--- DATA EXCERPTS Enclosed Below ---

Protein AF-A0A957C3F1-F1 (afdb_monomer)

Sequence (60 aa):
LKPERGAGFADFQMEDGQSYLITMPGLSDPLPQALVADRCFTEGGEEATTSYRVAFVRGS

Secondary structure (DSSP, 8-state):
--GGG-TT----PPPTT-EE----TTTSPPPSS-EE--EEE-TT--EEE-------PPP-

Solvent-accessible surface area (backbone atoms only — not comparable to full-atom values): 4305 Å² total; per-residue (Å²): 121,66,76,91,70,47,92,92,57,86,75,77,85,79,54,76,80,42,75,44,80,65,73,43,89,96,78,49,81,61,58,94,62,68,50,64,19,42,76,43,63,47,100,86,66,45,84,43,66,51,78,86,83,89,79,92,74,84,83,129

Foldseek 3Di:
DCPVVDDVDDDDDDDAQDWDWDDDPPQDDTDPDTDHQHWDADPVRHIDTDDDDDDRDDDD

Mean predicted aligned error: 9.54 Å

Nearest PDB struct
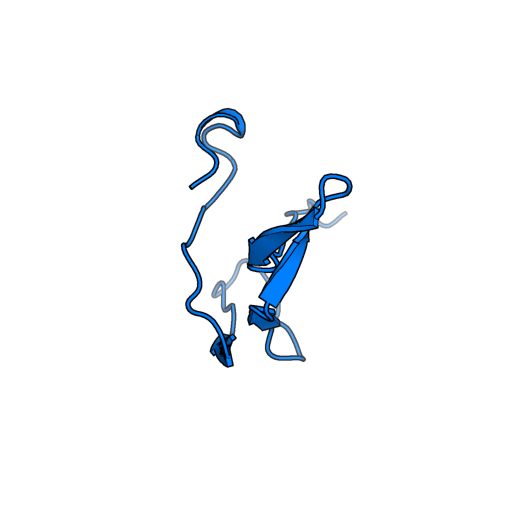ures (foldseek):
  9fia-assembly1_BT  TM=2.668E-01  e=5.016E+00  Toxoplasma gondii

Radius of gyration: 13.6 Å; Cα contacts (8 Å, |Δi|>4): 62; chains: 1; bounding box: 31×27×36 Å

Structure (mmCIF, N/CA/C/O backbone):
data_AF-A0A957C3F1-F1
#
_entry.id   AF-A0A957C3F1-F1
#
loop_
_atom_site.group_PDB
_atom_site.id
_atom_site.type_symbol
_atom_site.label_atom_id
_atom_site.label_alt_id
_atom_site.label_comp_id
_atom_site.label_asym_id
_atom_site.label_entity_id
_atom_site.label_seq_id
_atom_site.pdbx_PDB_ins_code
_atom_site.Cartn_x
_ato
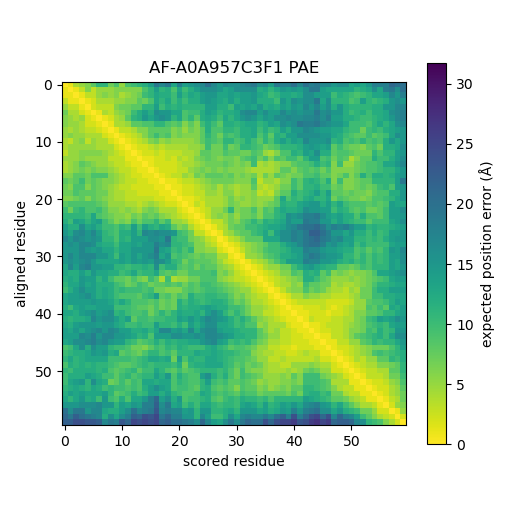m_site.Cartn_y
_atom_site.Cartn_z
_atom_site.occupancy
_atom_site.B_iso_or_equiv
_atom_site.auth_seq_id
_atom_site.auth_comp_id
_atom_site.auth_asym_id
_atom_site.auth_atom_id
_atom_site.pdbx_PDB_model_num
ATOM 1 N N . LEU A 1 1 ? -8.511 9.339 0.470 1.00 62.53 1 LEU A N 1
ATOM 2 C CA . LEU A 1 1 ? -7.626 9.747 -0.653 1.00 62.53 1 LEU A CA 1
ATOM 3 C C . LEU A 1 1 ? -6.853 10.995 -0.219 1.00 62.53 1 LEU A C 1
ATOM 5 O O . LEU A 1 1 ? -7.414 11.734 0.584 1.00 62.53 1 LEU A O 1
ATOM 9 N N . LYS A 1 2 ? -5.602 11.201 -0.660 1.00 66.00 2 LYS A N 1
ATOM 10 C CA . LYS A 1 2 ? -4.697 12.272 -0.193 1.00 66.00 2 LYS A CA 1
ATOM 11 C C . LYS A 1 2 ? -4.378 13.263 -1.329 1.00 66.00 2 LYS A C 1
ATOM 13 O O . LYS A 1 2 ? -3.245 13.307 -1.824 1.00 66.00 2 LYS A O 1
ATOM 18 N N . PRO A 1 3 ? -5.379 14.052 -1.770 1.00 67.38 3 PRO A N 1
ATOM 19 C CA . PRO A 1 3 ? -5.273 14.909 -2.951 1.00 67.38 3 PRO A CA 1
ATOM 20 C C . PRO A 1 3 ? -4.153 15.958 -2.862 1.00 67.38 3 PRO A C 1
ATOM 22 O O . PRO A 1 3 ? -3.651 16.404 -3.892 1.00 67.38 3 PRO A O 1
ATOM 25 N N . GLU A 1 4 ? -3.702 16.315 -1.658 1.00 76.31 4 GLU A N 1
ATOM 26 C CA . GLU A 1 4 ? -2.581 17.226 -1.411 1.00 76.31 4 GLU A CA 1
ATOM 27 C C . GLU A 1 4 ? -1.231 16.729 -1.960 1.00 76.31 4 GLU A C 1
ATOM 29 O O . GLU A 1 4 ? -0.283 17.507 -2.061 1.00 76.31 4 GLU A O 1
ATOM 34 N N . ARG A 1 5 ? -1.121 15.446 -2.328 1.00 65.50 5 ARG A N 1
ATOM 35 C CA . ARG A 1 5 ? 0.124 14.837 -2.816 1.00 65.50 5 ARG A CA 1
ATOM 36 C C . ARG A 1 5 ? 0.442 15.148 -4.285 1.00 65.50 5 ARG A C 1
ATOM 38 O O . ARG A 1 5 ? 1.606 15.094 -4.671 1.00 65.50 5 ARG A O 1
ATOM 45 N N . GLY A 1 6 ? -0.542 15.534 -5.096 1.00 66.19 6 GLY A N 1
ATOM 46 C CA . GLY A 1 6 ? -0.342 15.885 -6.510 1.00 66.19 6 GLY A CA 1
ATOM 47 C C . GLY A 1 6 ? -0.194 14.687 -7.466 1.00 66.19 6 GLY A C 1
ATOM 48 O O . GLY A 1 6 ? -0.305 13.530 -7.076 1.00 66.19 6 GLY A O 1
ATOM 49 N N . ALA A 1 7 ? 0.050 14.964 -8.754 1.00 67.50 7 ALA A N 1
ATOM 50 C CA . ALA A 1 7 ? -0.102 14.000 -9.860 1.00 67.50 7 ALA A CA 1
ATOM 51 C C . ALA A 1 7 ? 0.957 12.877 -9.945 1.00 67.50 7 ALA A C 1
ATOM 53 O O . ALA A 1 7 ? 0.819 11.965 -10.754 1.00 67.50 7 ALA A O 1
ATOM 54 N N . GLY A 1 8 ? 2.013 12.924 -9.127 1.00 64.00 8 GLY A N 1
ATOM 55 C CA . GLY A 1 8 ? 3.024 11.859 -9.042 1.00 64.00 8 GLY A CA 1
ATOM 56 C C . GLY A 1 8 ? 2.603 10.665 -8.178 1.00 64.00 8 GLY A C 1
ATOM 57 O O . GLY A 1 8 ? 3.429 9.801 -7.888 1.00 64.00 8 GLY A O 1
ATOM 58 N N . PHE A 1 9 ? 1.351 10.643 -7.719 1.00 62.59 9 PHE A N 1
ATOM 59 C CA . PHE 
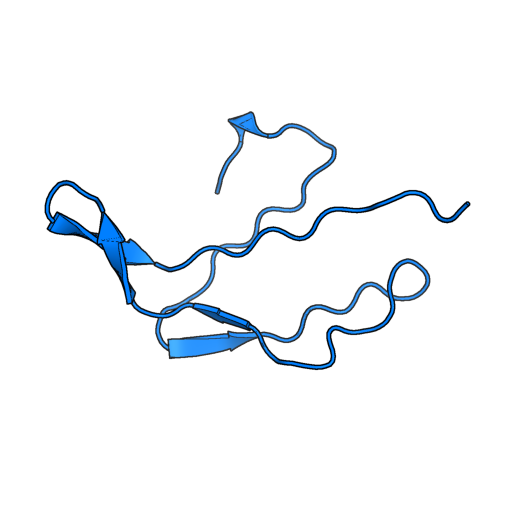A 1 9 ? 0.842 9.692 -6.743 1.00 62.59 9 PHE A CA 1
ATOM 60 C C . PHE A 1 9 ? -0.438 9.040 -7.257 1.00 62.59 9 PHE A C 1
ATOM 62 O O . PHE A 1 9 ? -1.313 9.704 -7.809 1.00 62.59 9 PHE A O 1
ATOM 69 N N . ALA A 1 10 ? -0.549 7.734 -7.035 1.00 70.62 10 ALA A N 1
ATOM 70 C CA . ALA A 1 10 ? -1.802 7.010 -7.151 1.00 70.62 10 ALA A CA 1
ATOM 71 C C . ALA A 1 10 ? -2.288 6.714 -5.731 1.00 70.62 10 ALA A C 1
ATOM 73 O O . ALA A 1 10 ? -1.653 5.950 -5.004 1.00 70.62 10 ALA A O 1
ATOM 74 N N . ASP A 1 11 ? -3.384 7.350 -5.325 1.00 70.06 11 ASP A N 1
ATOM 75 C CA . ASP A 1 11 ? -4.038 7.031 -4.062 1.00 70.06 11 ASP A CA 1
ATOM 76 C C . ASP A 1 11 ? -5.102 5.959 -4.295 1.00 70.06 11 ASP A C 1
ATOM 78 O O . ASP A 1 11 ? -5.935 6.066 -5.195 1.00 70.06 11 ASP A O 1
ATOM 82 N N . PHE A 1 12 ? -5.101 4.949 -3.433 1.00 74.00 12 PHE A N 1
ATOM 83 C CA . PHE A 1 12 ? -6.123 3.914 -3.380 1.00 74.00 12 PHE A CA 1
ATOM 84 C C . PHE A 1 12 ? -6.674 3.841 -1.956 1.00 74.00 12 PHE A C 1
ATOM 86 O O . PHE A 1 12 ? -5.926 4.007 -0.989 1.00 74.00 12 PHE A O 1
ATOM 93 N N . GLN A 1 13 ? -7.983 3.640 -1.818 1.00 75.50 13 GLN A N 1
ATOM 94 C CA . GLN A 1 13 ? -8.613 3.452 -0.515 1.00 75.50 13 GLN A CA 1
ATOM 95 C C . GLN A 1 13 ? -8.656 1.958 -0.198 1.00 75.50 13 GLN A C 1
ATOM 97 O O . GLN A 1 13 ? -9.261 1.194 -0.940 1.00 75.50 13 GLN A O 1
ATOM 102 N N . MET A 1 14 ? -7.975 1.557 0.875 1.00 76.94 14 MET A N 1
ATOM 103 C CA . MET A 1 14 ? -7.927 0.167 1.328 1.00 76.94 14 MET A CA 1
ATOM 104 C C . MET A 1 14 ? -9.057 -0.106 2.326 1.00 76.94 14 MET A C 1
ATOM 106 O O . MET A 1 14 ? -9.448 0.787 3.080 1.00 76.94 14 MET A O 1
ATOM 110 N N . GLU A 1 15 ? -9.553 -1.338 2.324 1.00 79.81 15 GLU A N 1
ATOM 111 C CA . GLU A 1 15 ? -10.536 -1.847 3.279 1.00 79.81 15 GLU A CA 1
ATOM 112 C C . GLU A 1 15 ? -9.827 -2.569 4.433 1.00 79.81 15 GLU A C 1
ATOM 114 O O . GLU A 1 15 ? -8.790 -3.209 4.236 1.00 79.81 15 GLU A O 1
ATOM 119 N N . ASP A 1 16 ? -10.385 -2.445 5.639 1.00 78.19 16 ASP A N 1
ATOM 120 C CA . ASP A 1 16 ? -9.821 -3.035 6.858 1.00 78.19 16 ASP A CA 1
ATOM 121 C C . ASP A 1 16 ? -9.775 -4.567 6.778 1.00 78.19 16 ASP A C 1
ATOM 123 O O . ASP A 1 16 ? -10.744 -5.212 6.371 1.00 78.19 16 ASP A O 1
ATOM 127 N N . GLY A 1 17 ? -8.641 -5.150 7.170 1.00 75.88 17 GLY A N 1
ATOM 128 C CA . GLY A 1 17 ? -8.429 -6.601 7.182 1.00 75.88 17 GLY A CA 1
ATOM 129 C C . GLY A 1 17 ? -8.272 -7.249 5.800 1.00 75.88 17 GLY A C 1
ATOM 130 O O . GLY A 1 17 ? -8.137 -8.471 5.714 1.00 75.88 17 GLY A O 1
ATOM 131 N N . GLN A 1 18 ? -8.263 -6.463 4.719 1.00 77.00 18 GLN A N 1
ATOM 132 C CA . GLN A 1 18 ? -8.042 -6.965 3.368 1.00 77.00 18 GLN A CA 1
ATOM 133 C C . GLN A 1 18 ? -6.563 -6.844 2.973 1.00 77.00 18 GLN A C 1
ATOM 135 O O . GLN A 1 18 ? -5.919 -5.803 3.124 1.00 77.00 18 GLN A O 1
ATOM 140 N N . SER A 1 19 ? -6.030 -7.932 2.421 1.00 74.94 19 SER A N 1
ATOM 141 C CA . SER A 1 19 ? -4.682 -7.975 1.852 1.00 74.94 19 SER A CA 1
ATOM 142 C C . SER A 1 19 ? -4.698 -7.527 0.395 1.00 74.94 19 SER A C 1
ATOM 144 O O . SER A 1 19 ? -5.534 -7.994 -0.385 1.00 74.94 19 SER A O 1
ATOM 146 N N . TYR A 1 20 ? -3.732 -6.690 0.014 1.00 74.44 20 TYR A N 1
ATOM 147 C CA . TYR A 1 20 ? -3.580 -6.179 -1.349 1.00 74.44 20 TYR A CA 1
ATOM 148 C C . TYR A 1 20 ? -2.177 -6.460 -1.894 1.00 74.44 20 TYR A C 1
ATOM 150 O O . TYR A 1 20 ? -1.171 -6.257 -1.209 1.00 74.44 20 TYR A O 1
ATOM 158 N N . LEU A 1 21 ? -2.111 -6.895 -3.156 1.00 72.62 21 LEU A N 1
ATOM 159 C CA . LEU A 1 21 ? -0.868 -6.993 -3.918 1.00 72.62 21 LEU A CA 1
ATOM 160 C C . LEU A 1 21 ? -0.762 -5.781 -4.846 1.00 72.62 21 LEU A C 1
ATOM 162 O O . LEU A 1 21 ? -1.665 -5.530 -5.644 1.00 72.62 21 LEU A O 1
ATOM 166 N N . ILE A 1 22 ? 0.345 -5.045 -4.765 1.00 72.12 22 ILE A N 1
ATOM 167 C CA . ILE A 1 22 ? 0.623 -3.945 -5.691 1.00 72.12 22 ILE A CA 1
ATOM 168 C C . ILE A 1 22 ? 1.533 -4.466 -6.802 1.00 72.12 22 ILE A C 1
ATOM 170 O O . ILE A 1 22 ? 2.670 -4.869 -6.556 1.00 72.12 22 ILE A O 1
ATOM 174 N N . THR A 1 23 ? 1.032 -4.415 -8.034 1.00 67.19 23 THR A N 1
ATOM 175 C CA . THR A 1 23 ? 1.781 -4.747 -9.248 1.00 67.19 23 THR A CA 1
ATOM 176 C C . THR A 1 23 ? 1.772 -3.550 -10.188 1.00 67.19 23 THR A C 1
ATOM 178 O O . THR A 1 23 ? 0.717 -3.000 -10.494 1.00 67.19 23 THR A O 1
ATOM 181 N N . MET A 1 24 ? 2.953 -3.167 -10.674 1.00 71.69 24 MET A N 1
ATOM 182 C CA . MET A 1 24 ? 3.129 -2.120 -11.685 1.00 71.69 24 MET A CA 1
ATOM 183 C C . MET A 1 24 ? 3.964 -2.686 -12.838 1.00 71.69 24 MET A C 1
ATOM 185 O O . MET A 1 24 ? 5.195 -2.597 -12.805 1.00 71.69 24 MET A O 1
ATOM 189 N N . PRO A 1 25 ? 3.316 -3.317 -13.836 1.00 64.94 25 PRO A N 1
ATOM 190 C CA . PRO A 1 25 ? 4.012 -4.039 -14.895 1.00 64.94 25 PRO A CA 1
ATOM 191 C C . PRO A 1 25 ? 5.008 -3.138 -15.634 1.00 64.94 25 PRO A C 1
ATOM 193 O O . PRO A 1 25 ? 4.641 -2.072 -16.121 1.00 64.94 25 PRO A O 1
ATOM 196 N N . GLY A 1 26 ? 6.272 -3.560 -15.703 1.00 64.94 26 GLY A N 1
ATOM 197 C CA . GLY A 1 26 ? 7.338 -2.832 -16.402 1.00 64.94 26 GLY A CA 1
ATOM 198 C C . GLY A 1 26 ? 7.870 -1.580 -15.692 1.00 64.94 26 GLY A C 1
ATOM 199 O O . GLY A 1 26 ? 8.751 -0.924 -16.241 1.00 64.94 26 GLY A O 1
ATOM 200 N N . LEU A 1 27 ? 7.365 -1.245 -14.498 1.00 64.19 27 LEU A N 1
ATOM 201 C CA . LEU A 1 27 ? 7.764 -0.048 -13.738 1.00 64.19 27 LEU A CA 1
ATOM 202 C C . LEU A 1 27 ? 8.254 -0.353 -12.314 1.00 64.19 27 LEU A C 1
ATOM 204 O O . LEU A 1 27 ? 8.918 0.488 -11.713 1.00 64.19 27 LEU A O 1
ATOM 208 N N . SER A 1 28 ? 7.935 -1.529 -11.768 1.00 61.84 28 SER A N 1
ATOM 209 C CA . SER A 1 28 ? 8.441 -2.021 -10.483 1.00 61.84 28
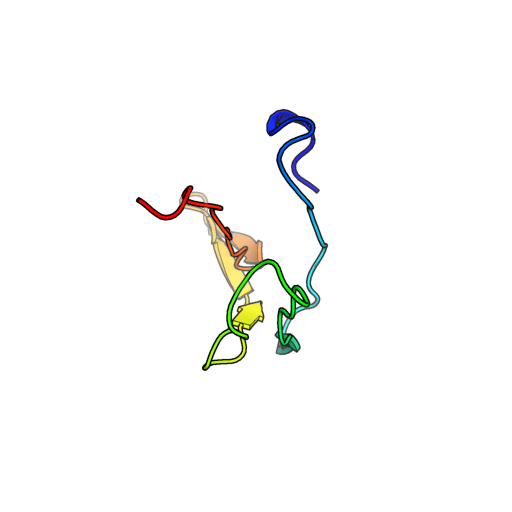 SER A CA 1
ATOM 210 C C . SER A 1 28 ? 8.402 -3.542 -10.459 1.00 61.84 28 SER A C 1
ATOM 212 O O . SER A 1 28 ? 7.463 -4.142 -10.992 1.00 61.84 28 SER A O 1
ATOM 214 N N . ASP A 1 29 ? 9.356 -4.155 -9.761 1.00 62.69 29 ASP A N 1
ATOM 215 C CA . ASP A 1 29 ? 9.187 -5.536 -9.320 1.00 62.69 29 ASP A CA 1
ATOM 216 C C . ASP A 1 29 ? 7.947 -5.619 -8.407 1.00 62.69 29 ASP A C 1
ATOM 218 O O . ASP A 1 29 ? 7.678 -4.668 -7.656 1.00 62.69 29 ASP A O 1
ATOM 222 N N . PRO A 1 30 ? 7.146 -6.698 -8.480 1.00 63.56 30 PRO A N 1
ATOM 223 C CA . PRO A 1 30 ? 6.024 -6.894 -7.571 1.00 63.56 30 PRO A CA 1
ATOM 224 C C . PRO A 1 30 ? 6.506 -6.849 -6.123 1.00 63.56 30 PRO A C 1
ATOM 226 O O . PRO A 1 30 ? 7.563 -7.398 -5.806 1.00 63.56 30 PRO A O 1
ATOM 229 N N . LEU A 1 31 ? 5.725 -6.234 -5.230 1.00 64.88 31 LEU A N 1
ATOM 230 C CA . LEU A 1 31 ? 6.055 -6.295 -3.809 1.00 64.88 31 LEU A CA 1
ATOM 231 C C . LEU A 1 31 ? 6.057 -7.770 -3.363 1.00 64.88 31 LEU A C 1
ATOM 233 O O . LEU A 1 31 ? 5.054 -8.459 -3.558 1.00 64.88 31 LEU A O 1
ATOM 237 N N . PRO A 1 32 ? 7.151 -8.270 -2.755 1.00 64.50 32 PRO A N 1
ATOM 238 C CA . PRO A 1 32 ? 7.251 -9.672 -2.347 1.00 64.50 32 PRO A CA 1
ATOM 239 C C . PRO A 1 32 ? 6.351 -10.010 -1.148 1.00 64.50 32 PRO A C 1
ATOM 241 O O . PRO A 1 32 ? 6.169 -11.182 -0.828 1.00 64.50 32 PRO A O 1
ATOM 244 N N . GLN A 1 33 ? 5.787 -8.997 -0.483 1.00 68.50 33 GLN A N 1
ATOM 245 C CA . GLN A 1 33 ? 4.811 -9.140 0.593 1.00 68.50 33 GLN A CA 1
ATOM 246 C C . GLN A 1 33 ? 3.542 -8.348 0.285 1.00 68.50 33 GLN A C 1
ATOM 248 O O . GLN A 1 33 ? 3.600 -7.224 -0.217 1.00 68.50 33 GLN A O 1
ATOM 253 N N . ALA A 1 34 ? 2.399 -8.947 0.625 1.00 68.62 34 ALA A N 1
ATOM 254 C CA . ALA A 1 34 ? 1.113 -8.271 0.596 1.00 68.62 34 ALA A CA 1
ATOM 255 C C . ALA A 1 34 ? 1.065 -7.177 1.668 1.00 68.62 34 ALA A C 1
ATOM 257 O O . ALA A 1 34 ? 1.579 -7.349 2.775 1.00 68.62 34 ALA A O 1
ATOM 258 N N . LEU A 1 35 ? 0.424 -6.062 1.332 1.00 71.62 35 LEU A N 1
ATOM 259 C CA . LEU A 1 35 ? 0.174 -4.974 2.267 1.00 71.62 35 LEU A CA 1
ATOM 260 C C . LEU A 1 35 ? -1.187 -5.198 2.922 1.00 71.62 35 LEU A C 1
ATOM 262 O O . LEU A 1 35 ? -2.171 -5.439 2.217 1.00 71.62 35 LEU A O 1
ATOM 266 N N . VAL A 1 36 ? -1.238 -5.116 4.251 1.00 70.69 36 VAL A N 1
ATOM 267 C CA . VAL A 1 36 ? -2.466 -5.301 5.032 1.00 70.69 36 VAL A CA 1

--- End of Enclosed DATA EXCERPTS ---

Please report how many lines in the records contain the string "backbone", and write nothing besides that number.

2